Benutzer:Dirk Huenniger/mordredTechnical

Line[Bearbeiten]

A Line is a connection between two nodes. So it has got two public attributes called start and end which refer to the two nodes it is connecting. The start- and endpoint of each line are fixed to there respective nodes, although the line as a whole can rotate around the node if the nodes are moving. Still the distance of these two nodes is usually fixed to the length of the line. An exception are lines with an elongation attribute that is different from null. The length of those lines changes during the movement of the mechanism. But the way it changes is clearly defined by the Elongation Object, referred to by the elongation attribute. An other example are lines with an telescope attribute that is different from null. These Lines are telescopic, that is the length is not predetermined, it is calculated as distance between the two nodes it is connecting. A since the length of a telescope line is variable it can not carry any force in this direction, although this is possible in the perpendicular direction.

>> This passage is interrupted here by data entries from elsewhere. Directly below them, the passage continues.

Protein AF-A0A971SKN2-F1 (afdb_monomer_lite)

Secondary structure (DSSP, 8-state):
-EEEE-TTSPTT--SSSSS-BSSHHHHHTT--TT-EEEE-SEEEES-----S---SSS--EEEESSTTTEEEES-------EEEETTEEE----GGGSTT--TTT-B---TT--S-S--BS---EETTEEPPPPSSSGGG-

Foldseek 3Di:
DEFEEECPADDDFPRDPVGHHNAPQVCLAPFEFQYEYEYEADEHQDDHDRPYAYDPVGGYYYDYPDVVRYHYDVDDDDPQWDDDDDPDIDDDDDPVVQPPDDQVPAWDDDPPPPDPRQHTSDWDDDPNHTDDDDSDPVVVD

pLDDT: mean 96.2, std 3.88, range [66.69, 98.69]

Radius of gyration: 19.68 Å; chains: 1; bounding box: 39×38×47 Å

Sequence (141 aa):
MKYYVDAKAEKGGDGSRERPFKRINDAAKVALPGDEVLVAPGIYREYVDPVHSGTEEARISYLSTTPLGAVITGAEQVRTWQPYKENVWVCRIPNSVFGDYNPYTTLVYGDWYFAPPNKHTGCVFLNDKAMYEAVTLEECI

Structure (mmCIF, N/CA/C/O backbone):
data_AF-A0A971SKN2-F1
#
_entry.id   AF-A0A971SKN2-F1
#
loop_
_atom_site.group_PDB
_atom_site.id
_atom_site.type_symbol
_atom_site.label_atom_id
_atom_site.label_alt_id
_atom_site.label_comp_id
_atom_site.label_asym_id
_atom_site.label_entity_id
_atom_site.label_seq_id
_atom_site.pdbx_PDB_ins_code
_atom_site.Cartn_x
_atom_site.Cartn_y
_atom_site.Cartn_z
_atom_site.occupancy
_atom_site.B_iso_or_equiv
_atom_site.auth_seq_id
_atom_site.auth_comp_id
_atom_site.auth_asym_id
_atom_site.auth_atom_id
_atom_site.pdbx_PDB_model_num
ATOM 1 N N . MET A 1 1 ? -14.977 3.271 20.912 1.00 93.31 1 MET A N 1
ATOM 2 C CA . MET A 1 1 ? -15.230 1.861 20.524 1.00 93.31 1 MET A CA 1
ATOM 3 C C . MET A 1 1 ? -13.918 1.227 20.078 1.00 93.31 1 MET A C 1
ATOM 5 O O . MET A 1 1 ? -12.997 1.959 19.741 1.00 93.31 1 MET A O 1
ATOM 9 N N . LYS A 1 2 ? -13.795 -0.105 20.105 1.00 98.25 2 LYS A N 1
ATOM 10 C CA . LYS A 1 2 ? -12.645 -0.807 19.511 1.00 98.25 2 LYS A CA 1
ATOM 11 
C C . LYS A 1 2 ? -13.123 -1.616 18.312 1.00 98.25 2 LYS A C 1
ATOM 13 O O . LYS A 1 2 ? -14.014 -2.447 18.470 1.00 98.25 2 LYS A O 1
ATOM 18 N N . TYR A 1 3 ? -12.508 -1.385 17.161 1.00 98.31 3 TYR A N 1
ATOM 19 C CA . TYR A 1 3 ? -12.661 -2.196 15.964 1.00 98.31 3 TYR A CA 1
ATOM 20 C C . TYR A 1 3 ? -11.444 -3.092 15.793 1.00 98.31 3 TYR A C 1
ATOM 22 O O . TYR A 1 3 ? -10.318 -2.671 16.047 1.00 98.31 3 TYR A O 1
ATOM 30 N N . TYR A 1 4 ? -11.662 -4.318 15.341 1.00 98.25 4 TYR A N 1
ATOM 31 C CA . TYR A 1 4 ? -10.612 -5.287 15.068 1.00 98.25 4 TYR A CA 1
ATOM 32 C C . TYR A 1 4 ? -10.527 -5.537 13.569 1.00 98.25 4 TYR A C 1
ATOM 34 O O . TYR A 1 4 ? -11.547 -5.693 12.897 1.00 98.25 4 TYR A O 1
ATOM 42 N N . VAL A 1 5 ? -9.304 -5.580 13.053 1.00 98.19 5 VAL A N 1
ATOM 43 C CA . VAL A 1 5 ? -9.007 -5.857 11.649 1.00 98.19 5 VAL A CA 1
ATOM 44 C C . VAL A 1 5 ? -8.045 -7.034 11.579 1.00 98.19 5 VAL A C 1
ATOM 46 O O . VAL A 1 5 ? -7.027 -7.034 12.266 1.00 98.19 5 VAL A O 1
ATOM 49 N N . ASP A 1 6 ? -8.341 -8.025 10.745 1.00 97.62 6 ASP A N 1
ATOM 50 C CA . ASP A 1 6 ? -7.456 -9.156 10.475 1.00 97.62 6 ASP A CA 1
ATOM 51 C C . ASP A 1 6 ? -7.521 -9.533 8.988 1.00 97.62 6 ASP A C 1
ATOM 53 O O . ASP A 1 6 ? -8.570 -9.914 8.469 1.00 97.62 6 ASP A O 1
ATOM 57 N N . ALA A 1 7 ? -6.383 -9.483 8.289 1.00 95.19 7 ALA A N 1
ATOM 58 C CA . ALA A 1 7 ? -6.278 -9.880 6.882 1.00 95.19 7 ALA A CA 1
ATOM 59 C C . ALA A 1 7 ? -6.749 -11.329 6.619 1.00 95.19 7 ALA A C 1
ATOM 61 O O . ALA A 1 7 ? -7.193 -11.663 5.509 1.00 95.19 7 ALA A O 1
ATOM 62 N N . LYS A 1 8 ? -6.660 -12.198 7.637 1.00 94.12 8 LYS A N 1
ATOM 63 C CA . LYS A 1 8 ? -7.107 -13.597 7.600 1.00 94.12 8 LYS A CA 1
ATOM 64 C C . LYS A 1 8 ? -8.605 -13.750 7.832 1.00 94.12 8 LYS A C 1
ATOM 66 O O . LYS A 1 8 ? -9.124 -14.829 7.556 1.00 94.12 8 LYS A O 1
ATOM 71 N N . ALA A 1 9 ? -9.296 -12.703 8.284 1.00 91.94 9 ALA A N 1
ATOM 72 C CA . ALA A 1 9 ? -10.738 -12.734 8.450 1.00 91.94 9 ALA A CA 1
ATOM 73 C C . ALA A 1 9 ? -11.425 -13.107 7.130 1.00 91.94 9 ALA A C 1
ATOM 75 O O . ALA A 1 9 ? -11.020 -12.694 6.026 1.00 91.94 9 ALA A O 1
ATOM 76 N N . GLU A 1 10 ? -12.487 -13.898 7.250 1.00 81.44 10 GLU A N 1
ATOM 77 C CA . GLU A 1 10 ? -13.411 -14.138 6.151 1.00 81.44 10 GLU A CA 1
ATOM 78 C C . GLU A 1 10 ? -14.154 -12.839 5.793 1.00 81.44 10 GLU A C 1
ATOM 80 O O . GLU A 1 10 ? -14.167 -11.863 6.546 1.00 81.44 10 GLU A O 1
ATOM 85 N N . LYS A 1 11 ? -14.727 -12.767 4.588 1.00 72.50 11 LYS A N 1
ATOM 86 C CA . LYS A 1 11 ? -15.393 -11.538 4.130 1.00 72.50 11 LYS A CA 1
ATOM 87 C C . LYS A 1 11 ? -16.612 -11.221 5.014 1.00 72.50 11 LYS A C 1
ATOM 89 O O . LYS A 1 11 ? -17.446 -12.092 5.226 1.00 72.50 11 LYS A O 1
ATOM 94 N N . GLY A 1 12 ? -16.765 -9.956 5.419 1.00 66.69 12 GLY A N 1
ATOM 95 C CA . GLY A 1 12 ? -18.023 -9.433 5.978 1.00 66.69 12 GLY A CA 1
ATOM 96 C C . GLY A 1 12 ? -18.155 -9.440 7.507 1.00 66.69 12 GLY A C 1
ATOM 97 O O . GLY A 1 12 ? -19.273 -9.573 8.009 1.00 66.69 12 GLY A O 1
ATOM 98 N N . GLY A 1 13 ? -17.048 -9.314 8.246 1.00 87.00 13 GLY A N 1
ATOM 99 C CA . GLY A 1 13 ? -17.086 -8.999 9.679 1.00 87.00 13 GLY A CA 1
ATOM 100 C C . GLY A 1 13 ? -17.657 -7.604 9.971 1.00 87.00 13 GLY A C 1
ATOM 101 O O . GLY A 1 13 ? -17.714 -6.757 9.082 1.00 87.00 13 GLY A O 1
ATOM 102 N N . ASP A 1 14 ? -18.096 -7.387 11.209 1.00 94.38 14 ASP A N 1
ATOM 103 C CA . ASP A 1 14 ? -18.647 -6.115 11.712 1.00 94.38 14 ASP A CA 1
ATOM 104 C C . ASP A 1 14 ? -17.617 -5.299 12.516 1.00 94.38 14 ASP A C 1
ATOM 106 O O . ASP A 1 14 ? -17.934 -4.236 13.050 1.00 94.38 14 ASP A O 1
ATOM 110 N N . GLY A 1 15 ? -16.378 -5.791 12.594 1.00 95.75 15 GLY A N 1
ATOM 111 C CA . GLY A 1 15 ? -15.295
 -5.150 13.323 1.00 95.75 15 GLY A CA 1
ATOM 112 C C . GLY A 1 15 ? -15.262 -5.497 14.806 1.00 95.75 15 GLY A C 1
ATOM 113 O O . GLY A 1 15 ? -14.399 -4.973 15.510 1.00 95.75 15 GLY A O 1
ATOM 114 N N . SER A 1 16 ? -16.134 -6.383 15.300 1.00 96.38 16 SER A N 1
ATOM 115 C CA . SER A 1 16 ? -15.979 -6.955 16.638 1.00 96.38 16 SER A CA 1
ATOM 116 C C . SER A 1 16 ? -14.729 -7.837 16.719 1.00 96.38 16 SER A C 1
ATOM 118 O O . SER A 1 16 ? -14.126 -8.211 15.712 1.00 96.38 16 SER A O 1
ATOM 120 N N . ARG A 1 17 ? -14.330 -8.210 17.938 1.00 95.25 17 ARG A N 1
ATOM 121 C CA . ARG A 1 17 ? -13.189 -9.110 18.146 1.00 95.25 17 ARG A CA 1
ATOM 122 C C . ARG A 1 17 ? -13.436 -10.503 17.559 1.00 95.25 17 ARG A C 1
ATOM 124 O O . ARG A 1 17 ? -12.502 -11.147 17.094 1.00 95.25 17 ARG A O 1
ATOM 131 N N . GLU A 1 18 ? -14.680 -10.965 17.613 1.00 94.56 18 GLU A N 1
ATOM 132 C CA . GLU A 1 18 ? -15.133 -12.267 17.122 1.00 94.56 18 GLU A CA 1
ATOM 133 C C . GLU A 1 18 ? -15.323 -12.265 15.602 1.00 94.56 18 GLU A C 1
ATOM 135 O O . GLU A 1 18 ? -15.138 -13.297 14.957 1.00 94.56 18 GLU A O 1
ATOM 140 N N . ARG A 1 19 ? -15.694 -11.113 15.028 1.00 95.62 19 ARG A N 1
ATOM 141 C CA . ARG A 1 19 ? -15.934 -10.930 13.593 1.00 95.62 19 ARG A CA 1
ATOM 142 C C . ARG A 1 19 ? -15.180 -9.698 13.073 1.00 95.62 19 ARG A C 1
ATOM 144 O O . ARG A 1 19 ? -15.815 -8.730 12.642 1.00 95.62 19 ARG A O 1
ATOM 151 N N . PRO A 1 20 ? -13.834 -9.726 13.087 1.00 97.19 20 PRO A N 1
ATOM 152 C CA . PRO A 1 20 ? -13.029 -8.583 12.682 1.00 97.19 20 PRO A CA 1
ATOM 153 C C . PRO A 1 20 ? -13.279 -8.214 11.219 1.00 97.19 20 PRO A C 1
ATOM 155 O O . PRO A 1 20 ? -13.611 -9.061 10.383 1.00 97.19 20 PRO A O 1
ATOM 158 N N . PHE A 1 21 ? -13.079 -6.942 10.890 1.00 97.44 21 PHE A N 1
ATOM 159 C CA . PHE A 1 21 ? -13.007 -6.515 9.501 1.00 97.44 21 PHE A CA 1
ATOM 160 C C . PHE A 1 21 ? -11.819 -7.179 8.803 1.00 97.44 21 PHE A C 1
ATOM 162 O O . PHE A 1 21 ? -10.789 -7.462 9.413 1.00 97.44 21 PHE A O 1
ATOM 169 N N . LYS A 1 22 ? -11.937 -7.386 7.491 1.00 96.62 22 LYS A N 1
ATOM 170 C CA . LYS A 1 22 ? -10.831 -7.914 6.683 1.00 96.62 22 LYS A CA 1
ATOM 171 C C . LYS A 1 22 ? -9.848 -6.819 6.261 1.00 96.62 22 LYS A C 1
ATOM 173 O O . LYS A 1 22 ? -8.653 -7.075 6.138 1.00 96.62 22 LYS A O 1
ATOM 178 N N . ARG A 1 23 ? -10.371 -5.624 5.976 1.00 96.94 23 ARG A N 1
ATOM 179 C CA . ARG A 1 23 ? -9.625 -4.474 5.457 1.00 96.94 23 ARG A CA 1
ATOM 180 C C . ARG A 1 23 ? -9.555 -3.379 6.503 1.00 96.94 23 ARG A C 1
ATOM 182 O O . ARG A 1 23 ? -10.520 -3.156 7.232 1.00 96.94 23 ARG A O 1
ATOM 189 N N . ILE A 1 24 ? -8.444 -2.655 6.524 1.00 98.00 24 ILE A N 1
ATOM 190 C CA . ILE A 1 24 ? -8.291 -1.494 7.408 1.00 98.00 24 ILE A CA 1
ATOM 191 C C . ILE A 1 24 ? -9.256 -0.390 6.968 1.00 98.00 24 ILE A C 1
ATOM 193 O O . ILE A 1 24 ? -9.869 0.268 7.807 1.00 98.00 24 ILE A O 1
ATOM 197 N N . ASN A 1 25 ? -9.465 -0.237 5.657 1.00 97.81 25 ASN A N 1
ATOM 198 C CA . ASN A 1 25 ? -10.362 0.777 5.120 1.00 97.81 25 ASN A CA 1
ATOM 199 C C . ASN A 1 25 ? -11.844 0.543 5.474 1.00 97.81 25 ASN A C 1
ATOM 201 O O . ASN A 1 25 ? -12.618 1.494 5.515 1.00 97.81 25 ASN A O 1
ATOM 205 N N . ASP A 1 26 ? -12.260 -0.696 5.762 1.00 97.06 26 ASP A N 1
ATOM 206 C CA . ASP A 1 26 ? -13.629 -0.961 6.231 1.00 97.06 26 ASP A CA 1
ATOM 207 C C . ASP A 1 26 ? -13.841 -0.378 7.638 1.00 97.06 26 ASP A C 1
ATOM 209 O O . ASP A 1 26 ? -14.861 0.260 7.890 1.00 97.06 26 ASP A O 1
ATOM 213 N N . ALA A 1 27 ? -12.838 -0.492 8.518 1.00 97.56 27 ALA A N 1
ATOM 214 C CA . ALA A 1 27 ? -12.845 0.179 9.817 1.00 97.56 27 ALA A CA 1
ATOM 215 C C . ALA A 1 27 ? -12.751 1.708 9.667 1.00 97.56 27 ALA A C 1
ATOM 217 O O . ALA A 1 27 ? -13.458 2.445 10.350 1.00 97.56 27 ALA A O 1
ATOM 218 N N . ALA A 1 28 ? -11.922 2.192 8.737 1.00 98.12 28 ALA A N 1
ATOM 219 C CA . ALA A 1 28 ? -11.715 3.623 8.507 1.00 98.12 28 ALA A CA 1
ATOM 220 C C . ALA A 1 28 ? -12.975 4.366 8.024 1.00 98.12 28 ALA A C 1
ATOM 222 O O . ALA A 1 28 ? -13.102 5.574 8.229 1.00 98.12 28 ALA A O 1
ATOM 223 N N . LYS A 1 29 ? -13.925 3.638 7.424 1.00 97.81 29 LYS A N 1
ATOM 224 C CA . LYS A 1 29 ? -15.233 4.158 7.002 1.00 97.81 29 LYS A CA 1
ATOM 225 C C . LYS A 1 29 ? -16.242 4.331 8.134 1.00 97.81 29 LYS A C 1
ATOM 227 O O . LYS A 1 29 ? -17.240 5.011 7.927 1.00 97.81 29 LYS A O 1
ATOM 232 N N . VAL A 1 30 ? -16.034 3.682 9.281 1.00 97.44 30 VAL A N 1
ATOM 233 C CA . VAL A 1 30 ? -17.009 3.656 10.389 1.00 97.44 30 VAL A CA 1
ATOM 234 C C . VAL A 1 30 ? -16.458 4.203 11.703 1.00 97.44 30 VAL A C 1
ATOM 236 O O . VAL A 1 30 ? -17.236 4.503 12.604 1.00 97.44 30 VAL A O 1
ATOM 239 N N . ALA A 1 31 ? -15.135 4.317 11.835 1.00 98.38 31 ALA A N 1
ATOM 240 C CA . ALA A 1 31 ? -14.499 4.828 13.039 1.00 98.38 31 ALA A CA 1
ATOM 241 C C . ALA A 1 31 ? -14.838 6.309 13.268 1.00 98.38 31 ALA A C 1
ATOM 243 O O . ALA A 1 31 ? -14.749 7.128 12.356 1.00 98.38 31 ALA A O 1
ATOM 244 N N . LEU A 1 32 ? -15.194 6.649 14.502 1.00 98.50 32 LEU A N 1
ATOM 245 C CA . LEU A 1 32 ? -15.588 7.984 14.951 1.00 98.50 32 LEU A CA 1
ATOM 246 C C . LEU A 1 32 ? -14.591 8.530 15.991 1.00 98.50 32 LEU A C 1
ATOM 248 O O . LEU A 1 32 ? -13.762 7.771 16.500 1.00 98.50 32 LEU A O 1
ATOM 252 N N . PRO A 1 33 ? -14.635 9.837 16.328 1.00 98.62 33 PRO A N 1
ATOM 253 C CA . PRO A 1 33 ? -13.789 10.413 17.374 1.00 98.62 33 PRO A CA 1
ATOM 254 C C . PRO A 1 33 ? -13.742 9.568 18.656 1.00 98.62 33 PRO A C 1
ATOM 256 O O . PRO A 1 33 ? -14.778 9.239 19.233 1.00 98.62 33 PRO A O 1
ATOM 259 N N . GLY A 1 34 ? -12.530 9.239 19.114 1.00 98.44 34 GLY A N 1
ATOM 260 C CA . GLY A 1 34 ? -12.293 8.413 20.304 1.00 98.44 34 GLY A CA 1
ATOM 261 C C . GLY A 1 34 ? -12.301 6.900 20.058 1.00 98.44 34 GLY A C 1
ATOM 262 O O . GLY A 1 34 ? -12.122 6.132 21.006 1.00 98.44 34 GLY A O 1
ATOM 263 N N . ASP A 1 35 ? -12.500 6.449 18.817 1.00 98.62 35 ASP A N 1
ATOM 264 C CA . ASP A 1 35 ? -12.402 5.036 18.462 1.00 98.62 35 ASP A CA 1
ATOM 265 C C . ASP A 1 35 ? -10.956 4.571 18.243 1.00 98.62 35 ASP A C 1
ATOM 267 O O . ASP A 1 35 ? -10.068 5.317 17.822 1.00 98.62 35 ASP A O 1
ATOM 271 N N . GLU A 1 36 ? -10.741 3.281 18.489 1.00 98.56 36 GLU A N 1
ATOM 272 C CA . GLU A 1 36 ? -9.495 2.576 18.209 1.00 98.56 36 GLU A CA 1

There are two methods in a Line called getStiffStart and getStiffEnd which return nodes. These nodes are created each time these methods are called, so two nodes returned by two subsequent calls of the same method will usually not compare as equal. That the == Operator as well as the ${\displaystyle equals}$ method will return false. We will postpone the purpose of these somehow virtual nodes, until we discuss the question of how we can fix angels, or to put it in an other way, how to make things stiff.

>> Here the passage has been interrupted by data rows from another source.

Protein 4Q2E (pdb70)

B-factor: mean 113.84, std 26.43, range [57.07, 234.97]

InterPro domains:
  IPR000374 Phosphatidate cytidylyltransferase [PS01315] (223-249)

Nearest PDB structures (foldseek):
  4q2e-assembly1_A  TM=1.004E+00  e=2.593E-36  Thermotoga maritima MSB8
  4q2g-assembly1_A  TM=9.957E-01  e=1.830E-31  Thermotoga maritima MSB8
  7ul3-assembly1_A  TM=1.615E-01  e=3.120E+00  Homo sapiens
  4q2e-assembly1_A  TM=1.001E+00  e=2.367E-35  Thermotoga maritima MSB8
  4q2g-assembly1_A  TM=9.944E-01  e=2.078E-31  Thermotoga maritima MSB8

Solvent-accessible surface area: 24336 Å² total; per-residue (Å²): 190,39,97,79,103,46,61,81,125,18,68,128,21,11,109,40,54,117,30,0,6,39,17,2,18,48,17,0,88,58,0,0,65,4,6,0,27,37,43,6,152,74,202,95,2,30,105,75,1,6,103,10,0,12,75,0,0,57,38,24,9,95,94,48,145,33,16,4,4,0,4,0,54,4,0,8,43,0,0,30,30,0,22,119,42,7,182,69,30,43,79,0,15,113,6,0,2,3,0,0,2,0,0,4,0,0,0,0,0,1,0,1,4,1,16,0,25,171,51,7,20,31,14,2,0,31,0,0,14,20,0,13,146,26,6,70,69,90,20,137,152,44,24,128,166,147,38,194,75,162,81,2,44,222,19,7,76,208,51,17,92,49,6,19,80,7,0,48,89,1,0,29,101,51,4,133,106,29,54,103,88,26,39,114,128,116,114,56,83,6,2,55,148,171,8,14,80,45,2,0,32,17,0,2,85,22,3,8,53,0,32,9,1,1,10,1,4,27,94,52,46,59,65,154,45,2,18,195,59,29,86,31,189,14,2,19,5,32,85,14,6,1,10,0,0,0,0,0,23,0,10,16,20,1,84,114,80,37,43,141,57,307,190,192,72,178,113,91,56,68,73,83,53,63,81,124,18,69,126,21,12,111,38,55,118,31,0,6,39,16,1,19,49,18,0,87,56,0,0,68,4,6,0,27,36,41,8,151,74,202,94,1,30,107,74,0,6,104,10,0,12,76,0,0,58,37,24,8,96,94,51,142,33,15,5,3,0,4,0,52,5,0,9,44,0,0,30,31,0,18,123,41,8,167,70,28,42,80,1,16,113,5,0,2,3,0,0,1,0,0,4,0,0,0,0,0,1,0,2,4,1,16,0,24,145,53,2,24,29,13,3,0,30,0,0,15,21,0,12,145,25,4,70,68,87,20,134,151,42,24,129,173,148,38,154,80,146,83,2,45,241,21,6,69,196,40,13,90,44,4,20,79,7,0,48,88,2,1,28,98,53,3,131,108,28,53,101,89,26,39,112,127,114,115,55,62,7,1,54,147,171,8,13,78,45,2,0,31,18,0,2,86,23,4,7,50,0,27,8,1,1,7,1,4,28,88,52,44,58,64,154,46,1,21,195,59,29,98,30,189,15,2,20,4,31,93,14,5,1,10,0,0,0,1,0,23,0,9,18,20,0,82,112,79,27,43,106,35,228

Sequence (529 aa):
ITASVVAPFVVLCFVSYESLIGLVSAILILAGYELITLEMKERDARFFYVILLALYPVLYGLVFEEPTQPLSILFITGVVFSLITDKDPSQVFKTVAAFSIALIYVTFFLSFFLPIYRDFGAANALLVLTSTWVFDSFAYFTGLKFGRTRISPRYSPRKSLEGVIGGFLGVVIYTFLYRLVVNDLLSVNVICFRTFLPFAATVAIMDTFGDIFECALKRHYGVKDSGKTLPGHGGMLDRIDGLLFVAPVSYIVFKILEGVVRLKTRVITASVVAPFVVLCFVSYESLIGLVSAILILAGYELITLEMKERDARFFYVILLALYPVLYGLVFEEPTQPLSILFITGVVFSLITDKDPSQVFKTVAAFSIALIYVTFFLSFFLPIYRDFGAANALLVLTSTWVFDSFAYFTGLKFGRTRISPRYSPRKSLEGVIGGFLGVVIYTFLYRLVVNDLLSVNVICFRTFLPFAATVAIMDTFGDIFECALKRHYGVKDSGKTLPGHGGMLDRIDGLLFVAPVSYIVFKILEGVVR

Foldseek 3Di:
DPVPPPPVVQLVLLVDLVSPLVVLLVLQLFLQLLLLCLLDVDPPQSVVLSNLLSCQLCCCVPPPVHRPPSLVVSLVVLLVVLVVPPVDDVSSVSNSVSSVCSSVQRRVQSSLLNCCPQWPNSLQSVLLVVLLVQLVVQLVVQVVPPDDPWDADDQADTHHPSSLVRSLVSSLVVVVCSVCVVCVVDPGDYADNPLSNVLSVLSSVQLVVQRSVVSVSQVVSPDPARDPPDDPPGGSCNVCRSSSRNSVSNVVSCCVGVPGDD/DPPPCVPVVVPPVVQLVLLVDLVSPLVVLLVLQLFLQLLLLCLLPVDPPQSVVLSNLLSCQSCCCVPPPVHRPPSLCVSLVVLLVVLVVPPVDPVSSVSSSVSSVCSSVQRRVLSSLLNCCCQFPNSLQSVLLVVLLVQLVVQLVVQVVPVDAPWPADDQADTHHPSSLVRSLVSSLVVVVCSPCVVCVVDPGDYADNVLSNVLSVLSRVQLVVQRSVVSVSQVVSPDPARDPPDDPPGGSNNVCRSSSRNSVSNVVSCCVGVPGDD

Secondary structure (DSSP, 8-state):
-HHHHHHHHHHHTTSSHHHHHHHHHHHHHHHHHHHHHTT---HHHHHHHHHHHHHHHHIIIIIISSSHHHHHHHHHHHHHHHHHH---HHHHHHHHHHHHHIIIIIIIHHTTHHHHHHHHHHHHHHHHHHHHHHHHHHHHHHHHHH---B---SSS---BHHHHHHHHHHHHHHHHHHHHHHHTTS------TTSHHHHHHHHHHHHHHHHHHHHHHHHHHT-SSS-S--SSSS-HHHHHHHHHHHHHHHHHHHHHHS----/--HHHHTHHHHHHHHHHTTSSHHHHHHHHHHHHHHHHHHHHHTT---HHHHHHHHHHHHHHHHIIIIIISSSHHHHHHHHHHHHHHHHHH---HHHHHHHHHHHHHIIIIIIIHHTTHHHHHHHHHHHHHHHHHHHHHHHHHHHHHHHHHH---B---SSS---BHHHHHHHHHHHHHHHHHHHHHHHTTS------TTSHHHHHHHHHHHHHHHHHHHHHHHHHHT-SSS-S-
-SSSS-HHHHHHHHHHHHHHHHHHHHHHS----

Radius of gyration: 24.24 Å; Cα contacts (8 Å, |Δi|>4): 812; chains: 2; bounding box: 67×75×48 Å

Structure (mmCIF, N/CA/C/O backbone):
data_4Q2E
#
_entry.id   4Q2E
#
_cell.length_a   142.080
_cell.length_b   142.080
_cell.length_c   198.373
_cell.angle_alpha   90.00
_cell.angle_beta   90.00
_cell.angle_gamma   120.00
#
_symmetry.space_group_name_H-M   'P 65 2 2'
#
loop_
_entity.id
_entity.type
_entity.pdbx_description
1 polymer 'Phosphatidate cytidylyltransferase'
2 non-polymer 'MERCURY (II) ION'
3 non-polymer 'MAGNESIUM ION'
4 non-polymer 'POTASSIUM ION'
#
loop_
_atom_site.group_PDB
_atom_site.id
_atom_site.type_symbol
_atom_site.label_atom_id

Each Mechanism has got a List called lines that contains all lines needed to define the mechanism.

Bearing[Bearbeiten]

A bearing is a structure that fastens a node. It can either fix it in horizontal or in vertical direction or in both directions. This explains its three public attributes node, fixedX and fixedY it is zero. A bearing can transfer a force to the mechanism in the directions in which it is fixed. Each Mechanism has got a List called bearings that contains all bearings needed to define the mechanism.

Force[Bearbeiten]

A force is an external force acting on a particular node of the mechanism. It has got two components, for the direction x and y. So there are two public attributes x and y. Furthermore there is a public attribute node referring to the node, the force is action upon. Each Mechanism has got a List called forces that contains all forces needed to define the mechanism.

Fusion[Bearbeiten]

A Fusion represents are fixed joint between two lines. You can imagine them to be welded together. Geometrically a fusion fixes the angle between two lines, statically it allows transfer of angular momentum between the two lines. I has got only one public attribute called lines. It is a List of Line that always has got exactly two elements, the two lines is is connecting. There is a public method called getCommonNode that return the node at which both lines are joint together. Each Mechanism has got a List called Fusion that contains all fusions needed to define the mechanism.

Elongation[Bearbeiten]

An elongation is an attribute that a Line can have. If it is present it means that the line will become longer in the course of time. It has got one public attribute called elongation that defines the maximum additional length of the line. If a Line hasn't got an elongation, the elongation property of the Line is null otherwise it refers to an Elongation object.

Telescope[Bearbeiten]

A telescope is an attribute that a Line can have. If it is present it means that the line is telescopic. That means that is does not have a predetermined length, so it fits itself to the length that is available. So it can become shorter or longer that its original distance. Furthermore it can not take any force in the direction of its length, but it can in the perpendicular direction. If a Line hasn't got a telescope, the telescope property of the Line is null otherwise it refers to a Telescope object.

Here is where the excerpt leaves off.